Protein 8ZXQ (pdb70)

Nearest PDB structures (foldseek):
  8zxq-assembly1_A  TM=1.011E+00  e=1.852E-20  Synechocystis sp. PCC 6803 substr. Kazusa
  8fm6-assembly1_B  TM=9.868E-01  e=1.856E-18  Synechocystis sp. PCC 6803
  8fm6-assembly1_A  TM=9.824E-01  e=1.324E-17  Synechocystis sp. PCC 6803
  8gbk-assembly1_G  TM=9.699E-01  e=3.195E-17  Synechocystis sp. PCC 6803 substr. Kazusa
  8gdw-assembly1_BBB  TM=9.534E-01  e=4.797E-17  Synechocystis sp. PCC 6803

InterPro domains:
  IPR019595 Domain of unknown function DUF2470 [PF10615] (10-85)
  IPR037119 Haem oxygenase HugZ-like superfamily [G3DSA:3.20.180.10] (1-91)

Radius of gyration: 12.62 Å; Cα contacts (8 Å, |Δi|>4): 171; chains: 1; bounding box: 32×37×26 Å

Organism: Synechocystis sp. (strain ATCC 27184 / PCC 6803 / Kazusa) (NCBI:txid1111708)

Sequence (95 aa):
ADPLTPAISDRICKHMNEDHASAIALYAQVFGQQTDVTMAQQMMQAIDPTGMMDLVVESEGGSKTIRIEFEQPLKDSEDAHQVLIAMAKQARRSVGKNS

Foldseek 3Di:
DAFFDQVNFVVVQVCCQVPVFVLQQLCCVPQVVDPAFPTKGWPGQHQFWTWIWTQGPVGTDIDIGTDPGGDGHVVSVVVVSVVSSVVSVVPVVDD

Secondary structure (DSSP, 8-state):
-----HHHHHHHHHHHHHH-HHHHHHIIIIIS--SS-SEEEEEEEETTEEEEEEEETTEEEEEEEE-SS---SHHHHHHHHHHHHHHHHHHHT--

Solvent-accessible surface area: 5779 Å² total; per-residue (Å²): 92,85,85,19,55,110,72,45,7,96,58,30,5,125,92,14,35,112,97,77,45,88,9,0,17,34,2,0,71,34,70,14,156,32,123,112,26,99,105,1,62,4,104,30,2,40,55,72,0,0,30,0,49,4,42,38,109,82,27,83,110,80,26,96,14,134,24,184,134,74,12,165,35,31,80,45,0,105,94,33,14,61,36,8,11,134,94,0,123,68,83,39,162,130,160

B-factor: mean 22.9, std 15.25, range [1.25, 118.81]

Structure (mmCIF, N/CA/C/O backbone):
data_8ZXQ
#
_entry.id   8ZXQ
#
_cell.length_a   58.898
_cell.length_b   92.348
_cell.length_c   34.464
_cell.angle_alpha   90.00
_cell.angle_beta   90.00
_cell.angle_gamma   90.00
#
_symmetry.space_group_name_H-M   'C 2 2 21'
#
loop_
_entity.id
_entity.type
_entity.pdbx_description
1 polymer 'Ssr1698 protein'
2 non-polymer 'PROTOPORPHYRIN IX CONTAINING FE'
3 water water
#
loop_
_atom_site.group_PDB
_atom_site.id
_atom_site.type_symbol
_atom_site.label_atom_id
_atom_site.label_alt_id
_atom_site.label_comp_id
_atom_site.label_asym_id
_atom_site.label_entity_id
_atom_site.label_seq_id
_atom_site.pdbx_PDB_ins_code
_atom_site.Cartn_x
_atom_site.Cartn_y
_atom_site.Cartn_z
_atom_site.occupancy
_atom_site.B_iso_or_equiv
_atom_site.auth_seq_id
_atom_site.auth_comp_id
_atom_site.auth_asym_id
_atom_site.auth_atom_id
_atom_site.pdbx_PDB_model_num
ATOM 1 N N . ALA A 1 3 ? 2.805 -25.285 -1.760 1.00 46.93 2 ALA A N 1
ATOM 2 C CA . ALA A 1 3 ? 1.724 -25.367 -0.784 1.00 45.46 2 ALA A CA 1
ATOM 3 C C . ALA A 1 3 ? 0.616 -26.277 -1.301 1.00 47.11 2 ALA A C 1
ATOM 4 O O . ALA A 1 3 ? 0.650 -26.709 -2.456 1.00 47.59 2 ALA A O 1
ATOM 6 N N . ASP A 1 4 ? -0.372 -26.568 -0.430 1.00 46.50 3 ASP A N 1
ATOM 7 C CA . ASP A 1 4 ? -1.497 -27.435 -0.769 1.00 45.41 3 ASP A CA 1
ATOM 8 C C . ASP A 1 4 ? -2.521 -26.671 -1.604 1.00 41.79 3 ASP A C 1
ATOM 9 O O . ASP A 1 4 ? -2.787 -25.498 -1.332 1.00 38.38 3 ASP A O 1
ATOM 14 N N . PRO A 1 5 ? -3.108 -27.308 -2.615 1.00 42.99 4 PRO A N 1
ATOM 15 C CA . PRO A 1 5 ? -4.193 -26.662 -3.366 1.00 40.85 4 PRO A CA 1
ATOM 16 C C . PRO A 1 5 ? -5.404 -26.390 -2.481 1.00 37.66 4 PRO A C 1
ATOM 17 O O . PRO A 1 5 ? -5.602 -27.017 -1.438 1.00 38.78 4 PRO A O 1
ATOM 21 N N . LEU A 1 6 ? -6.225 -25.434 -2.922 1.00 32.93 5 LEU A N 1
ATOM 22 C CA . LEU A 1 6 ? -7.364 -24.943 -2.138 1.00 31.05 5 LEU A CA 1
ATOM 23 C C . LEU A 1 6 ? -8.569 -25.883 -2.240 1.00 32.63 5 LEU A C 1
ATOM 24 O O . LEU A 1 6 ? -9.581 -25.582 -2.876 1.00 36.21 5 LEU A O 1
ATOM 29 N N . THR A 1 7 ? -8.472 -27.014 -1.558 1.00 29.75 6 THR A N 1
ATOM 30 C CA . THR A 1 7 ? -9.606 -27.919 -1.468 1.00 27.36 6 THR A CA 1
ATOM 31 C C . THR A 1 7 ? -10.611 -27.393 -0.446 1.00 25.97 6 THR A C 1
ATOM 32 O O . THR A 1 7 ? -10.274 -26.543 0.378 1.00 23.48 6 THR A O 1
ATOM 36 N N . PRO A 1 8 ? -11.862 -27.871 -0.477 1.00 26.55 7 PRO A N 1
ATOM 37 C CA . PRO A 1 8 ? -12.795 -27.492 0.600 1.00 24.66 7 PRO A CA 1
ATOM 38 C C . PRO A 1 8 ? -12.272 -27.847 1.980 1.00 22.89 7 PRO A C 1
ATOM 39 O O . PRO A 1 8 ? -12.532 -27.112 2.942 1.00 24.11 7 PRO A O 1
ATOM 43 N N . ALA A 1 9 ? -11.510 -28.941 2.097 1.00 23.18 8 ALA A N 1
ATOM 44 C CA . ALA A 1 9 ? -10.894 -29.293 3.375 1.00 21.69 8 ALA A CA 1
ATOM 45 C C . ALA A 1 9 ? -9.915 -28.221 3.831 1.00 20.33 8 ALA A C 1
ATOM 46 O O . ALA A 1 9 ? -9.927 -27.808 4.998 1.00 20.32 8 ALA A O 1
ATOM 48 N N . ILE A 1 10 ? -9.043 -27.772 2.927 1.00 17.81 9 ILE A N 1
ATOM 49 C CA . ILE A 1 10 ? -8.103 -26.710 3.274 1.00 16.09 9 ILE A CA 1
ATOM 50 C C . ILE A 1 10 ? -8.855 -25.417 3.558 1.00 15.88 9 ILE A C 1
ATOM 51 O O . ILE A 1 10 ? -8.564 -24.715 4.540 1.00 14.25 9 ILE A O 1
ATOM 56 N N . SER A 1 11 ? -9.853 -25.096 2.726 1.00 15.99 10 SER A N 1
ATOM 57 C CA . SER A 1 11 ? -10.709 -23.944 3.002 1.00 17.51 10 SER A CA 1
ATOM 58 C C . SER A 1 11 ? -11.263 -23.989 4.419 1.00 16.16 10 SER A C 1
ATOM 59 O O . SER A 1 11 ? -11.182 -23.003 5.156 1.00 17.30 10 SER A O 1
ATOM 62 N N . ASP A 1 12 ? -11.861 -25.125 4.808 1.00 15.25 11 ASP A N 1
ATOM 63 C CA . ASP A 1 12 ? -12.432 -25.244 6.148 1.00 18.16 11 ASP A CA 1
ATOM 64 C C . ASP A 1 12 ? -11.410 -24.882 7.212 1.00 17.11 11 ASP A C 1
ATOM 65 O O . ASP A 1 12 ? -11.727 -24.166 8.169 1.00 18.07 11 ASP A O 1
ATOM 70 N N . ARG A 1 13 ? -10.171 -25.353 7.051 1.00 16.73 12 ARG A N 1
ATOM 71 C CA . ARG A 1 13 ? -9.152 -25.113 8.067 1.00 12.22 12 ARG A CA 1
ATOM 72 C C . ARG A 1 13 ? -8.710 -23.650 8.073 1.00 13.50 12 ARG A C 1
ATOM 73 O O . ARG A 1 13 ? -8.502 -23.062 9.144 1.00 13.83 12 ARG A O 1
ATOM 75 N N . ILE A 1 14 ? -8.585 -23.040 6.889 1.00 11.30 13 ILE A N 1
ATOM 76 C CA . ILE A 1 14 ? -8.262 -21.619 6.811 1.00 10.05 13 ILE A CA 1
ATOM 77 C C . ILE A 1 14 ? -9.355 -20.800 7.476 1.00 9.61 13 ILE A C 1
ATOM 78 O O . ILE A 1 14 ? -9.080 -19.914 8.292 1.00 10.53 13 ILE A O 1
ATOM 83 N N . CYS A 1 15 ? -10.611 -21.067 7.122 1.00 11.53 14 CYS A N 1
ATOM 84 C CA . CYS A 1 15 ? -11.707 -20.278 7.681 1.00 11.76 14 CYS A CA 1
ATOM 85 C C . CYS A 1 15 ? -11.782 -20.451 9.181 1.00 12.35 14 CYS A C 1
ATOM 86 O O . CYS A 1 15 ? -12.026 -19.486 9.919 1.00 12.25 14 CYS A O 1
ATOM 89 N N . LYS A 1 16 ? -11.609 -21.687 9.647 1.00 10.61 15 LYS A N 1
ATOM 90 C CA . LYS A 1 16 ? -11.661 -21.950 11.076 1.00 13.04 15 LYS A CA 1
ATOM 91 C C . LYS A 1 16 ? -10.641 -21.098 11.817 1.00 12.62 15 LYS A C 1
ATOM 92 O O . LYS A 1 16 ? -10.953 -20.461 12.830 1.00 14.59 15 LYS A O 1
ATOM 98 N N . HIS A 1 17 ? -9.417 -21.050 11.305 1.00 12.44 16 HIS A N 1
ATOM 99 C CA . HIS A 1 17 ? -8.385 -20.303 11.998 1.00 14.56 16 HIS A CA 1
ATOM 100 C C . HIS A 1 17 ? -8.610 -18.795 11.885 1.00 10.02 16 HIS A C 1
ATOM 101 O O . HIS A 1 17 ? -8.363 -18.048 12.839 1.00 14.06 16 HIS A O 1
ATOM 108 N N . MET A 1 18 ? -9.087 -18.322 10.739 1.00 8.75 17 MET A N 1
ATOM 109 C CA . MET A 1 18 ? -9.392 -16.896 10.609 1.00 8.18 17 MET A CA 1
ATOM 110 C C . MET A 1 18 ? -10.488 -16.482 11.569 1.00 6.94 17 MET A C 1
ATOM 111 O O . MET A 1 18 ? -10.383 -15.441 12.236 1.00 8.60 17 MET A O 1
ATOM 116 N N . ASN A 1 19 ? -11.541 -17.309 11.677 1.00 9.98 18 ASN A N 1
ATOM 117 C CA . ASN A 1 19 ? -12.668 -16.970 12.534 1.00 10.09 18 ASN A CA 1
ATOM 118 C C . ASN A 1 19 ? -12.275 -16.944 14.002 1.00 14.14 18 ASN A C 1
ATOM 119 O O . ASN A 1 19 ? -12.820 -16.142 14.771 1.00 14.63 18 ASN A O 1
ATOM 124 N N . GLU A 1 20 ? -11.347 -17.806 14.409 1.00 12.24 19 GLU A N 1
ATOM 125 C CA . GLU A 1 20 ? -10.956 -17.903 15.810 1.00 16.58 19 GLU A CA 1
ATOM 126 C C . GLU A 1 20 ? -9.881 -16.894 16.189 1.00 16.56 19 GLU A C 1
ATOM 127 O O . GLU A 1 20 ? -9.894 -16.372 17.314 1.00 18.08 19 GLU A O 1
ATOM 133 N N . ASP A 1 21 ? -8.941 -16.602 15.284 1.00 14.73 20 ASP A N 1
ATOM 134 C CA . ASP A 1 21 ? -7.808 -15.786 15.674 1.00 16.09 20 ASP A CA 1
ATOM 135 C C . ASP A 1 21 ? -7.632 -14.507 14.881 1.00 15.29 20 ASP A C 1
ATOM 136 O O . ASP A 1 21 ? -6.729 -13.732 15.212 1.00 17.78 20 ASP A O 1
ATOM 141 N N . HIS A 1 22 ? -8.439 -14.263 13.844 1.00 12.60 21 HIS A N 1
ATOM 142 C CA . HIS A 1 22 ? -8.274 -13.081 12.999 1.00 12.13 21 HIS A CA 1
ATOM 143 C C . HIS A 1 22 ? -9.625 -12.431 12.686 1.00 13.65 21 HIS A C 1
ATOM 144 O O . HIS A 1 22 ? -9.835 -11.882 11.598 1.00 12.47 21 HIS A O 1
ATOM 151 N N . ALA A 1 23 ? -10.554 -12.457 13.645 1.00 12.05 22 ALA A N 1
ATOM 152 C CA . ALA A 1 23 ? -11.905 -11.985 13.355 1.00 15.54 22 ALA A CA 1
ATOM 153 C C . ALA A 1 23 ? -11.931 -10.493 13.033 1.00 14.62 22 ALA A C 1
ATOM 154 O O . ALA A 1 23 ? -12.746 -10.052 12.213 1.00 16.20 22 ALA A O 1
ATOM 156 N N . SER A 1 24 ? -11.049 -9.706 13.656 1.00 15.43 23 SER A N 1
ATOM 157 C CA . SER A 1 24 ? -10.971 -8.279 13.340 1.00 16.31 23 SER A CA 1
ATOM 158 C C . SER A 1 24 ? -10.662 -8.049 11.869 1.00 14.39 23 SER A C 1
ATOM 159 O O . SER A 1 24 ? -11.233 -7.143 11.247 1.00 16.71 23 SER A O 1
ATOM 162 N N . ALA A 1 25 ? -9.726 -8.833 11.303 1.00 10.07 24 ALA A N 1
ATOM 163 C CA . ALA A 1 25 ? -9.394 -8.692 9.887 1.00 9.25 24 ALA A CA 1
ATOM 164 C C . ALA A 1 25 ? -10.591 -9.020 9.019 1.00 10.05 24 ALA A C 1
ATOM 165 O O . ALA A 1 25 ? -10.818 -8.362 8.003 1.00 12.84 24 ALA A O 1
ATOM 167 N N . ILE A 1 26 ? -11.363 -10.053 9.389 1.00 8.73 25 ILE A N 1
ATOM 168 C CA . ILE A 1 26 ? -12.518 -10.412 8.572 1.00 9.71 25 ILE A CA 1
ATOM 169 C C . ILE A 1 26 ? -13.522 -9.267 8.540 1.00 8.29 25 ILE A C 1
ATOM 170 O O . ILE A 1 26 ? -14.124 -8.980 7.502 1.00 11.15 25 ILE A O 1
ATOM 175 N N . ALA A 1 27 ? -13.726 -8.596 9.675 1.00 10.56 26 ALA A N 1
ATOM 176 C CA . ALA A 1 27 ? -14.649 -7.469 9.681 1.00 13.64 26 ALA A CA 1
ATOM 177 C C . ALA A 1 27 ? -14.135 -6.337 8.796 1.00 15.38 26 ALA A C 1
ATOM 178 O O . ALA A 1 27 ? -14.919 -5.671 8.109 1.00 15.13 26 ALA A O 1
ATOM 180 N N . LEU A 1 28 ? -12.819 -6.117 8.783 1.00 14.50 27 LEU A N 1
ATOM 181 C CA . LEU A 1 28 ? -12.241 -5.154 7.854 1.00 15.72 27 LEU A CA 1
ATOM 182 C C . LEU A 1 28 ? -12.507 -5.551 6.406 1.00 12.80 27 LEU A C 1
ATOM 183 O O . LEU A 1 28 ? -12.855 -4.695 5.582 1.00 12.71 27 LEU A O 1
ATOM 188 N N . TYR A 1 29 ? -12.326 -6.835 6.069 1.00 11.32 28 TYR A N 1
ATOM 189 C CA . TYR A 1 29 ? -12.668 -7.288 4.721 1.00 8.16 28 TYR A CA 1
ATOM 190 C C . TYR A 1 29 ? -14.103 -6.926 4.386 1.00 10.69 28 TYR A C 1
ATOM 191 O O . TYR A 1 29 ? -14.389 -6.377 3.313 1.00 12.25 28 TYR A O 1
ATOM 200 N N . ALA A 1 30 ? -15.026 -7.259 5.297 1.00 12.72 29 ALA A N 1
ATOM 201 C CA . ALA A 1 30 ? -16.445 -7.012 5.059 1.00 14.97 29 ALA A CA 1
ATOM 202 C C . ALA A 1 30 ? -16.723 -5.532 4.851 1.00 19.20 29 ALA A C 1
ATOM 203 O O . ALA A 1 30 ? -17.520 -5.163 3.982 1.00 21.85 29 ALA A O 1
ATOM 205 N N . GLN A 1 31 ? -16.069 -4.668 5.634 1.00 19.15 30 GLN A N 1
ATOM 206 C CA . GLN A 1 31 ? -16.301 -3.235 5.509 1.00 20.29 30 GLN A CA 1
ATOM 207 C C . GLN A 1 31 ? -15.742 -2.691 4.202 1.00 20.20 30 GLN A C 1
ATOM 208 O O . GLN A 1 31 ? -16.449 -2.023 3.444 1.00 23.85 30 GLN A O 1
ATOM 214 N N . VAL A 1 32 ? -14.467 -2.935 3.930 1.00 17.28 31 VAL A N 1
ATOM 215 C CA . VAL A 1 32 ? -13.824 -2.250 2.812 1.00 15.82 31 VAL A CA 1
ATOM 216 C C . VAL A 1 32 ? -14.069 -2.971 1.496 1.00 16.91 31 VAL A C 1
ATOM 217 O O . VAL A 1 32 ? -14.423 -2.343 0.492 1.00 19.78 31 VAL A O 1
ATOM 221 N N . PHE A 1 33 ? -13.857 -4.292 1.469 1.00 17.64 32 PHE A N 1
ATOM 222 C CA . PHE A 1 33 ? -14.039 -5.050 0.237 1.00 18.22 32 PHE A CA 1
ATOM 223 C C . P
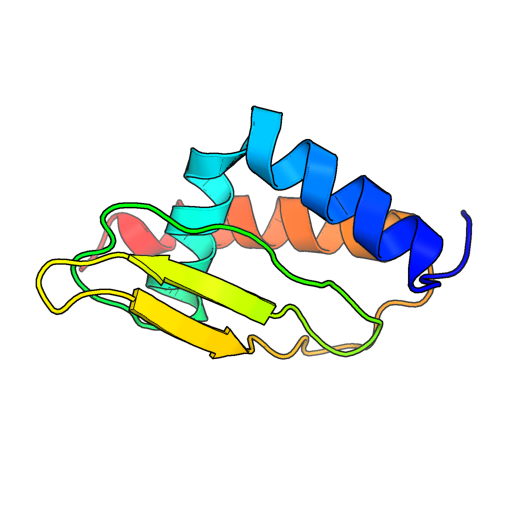HE A 1 33 ? -15.490 -5.443 0.019 1.00 18.48 32 PHE A C 1
ATOM 224 O O . PHE A 1 33 ? -15.940 -5.505 -1.127 1.00 19.68 32 PHE A O 1
ATOM 232 N N . GLY A 1 34 ? -16.235 -5.694 1.090 1.00 20.40 33 GLY A N 1
ATOM 233 C CA . GLY A 1 34 ? -17.645 -6.000 0.985 1.00 22.03 33 GLY A CA 1
ATOM 234 C C . GLY A 1 34 ? -18.549 -4.792 0.990 1.00 25.33 33 GLY A C 1
ATOM 235 O O . GLY A 1 34 ? -19.763 -4.939 0.811 1.00 25.80 33 GLY A O 1
ATOM 236 N N . GLN A 1 35 ? -17.980 -3.603 1.213 1.00 27.53 34 GLN A N 1
ATOM 237 C CA . GLN A 1 35 ? -18.722 -2.341 1.195 1.00 30.11 34 GLN A CA 1
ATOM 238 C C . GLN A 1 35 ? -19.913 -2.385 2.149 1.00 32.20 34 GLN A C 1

________________________________________

Exercise directions
All that belongs in your answer is the stretch of entries above from the line with "ATOM 48 N N" through the line with "ATOM 58 C C", printed exactly.

Response box
ATOM 48 N N . ILE A 1 10 ? -9.043 -27.772 2.927 1.00 17.81 9 ILE A N 1
ATOM 49 C CA . ILE A 1 10 ? -8.103 -26.710 3.274 1.00 16.09 9 ILE A CA 1
ATOM 50 C C . ILE A 1 10 ? -8.855 -25.417 3.558 1.00 15.88 9 ILE A C 1
ATOM 51 O O . ILE A 1 10 ? -8.564 -24.715 4.540 1.00 14.25 9 ILE A O 1
ATOM 56 N N . SER A 1 11 ? -9.853 -25.096 2.726 1.00 15.99 10 SER A N 1
ATOM 57 C CA . SER A 1 11 ? -10.709 -23.944 3.002 1.00 17.51 10 SER A CA 1
ATOM 58 C C . SER A 1 11 ? -11.263 -23.989 4.419 1.00 16.16 10 SER A C 1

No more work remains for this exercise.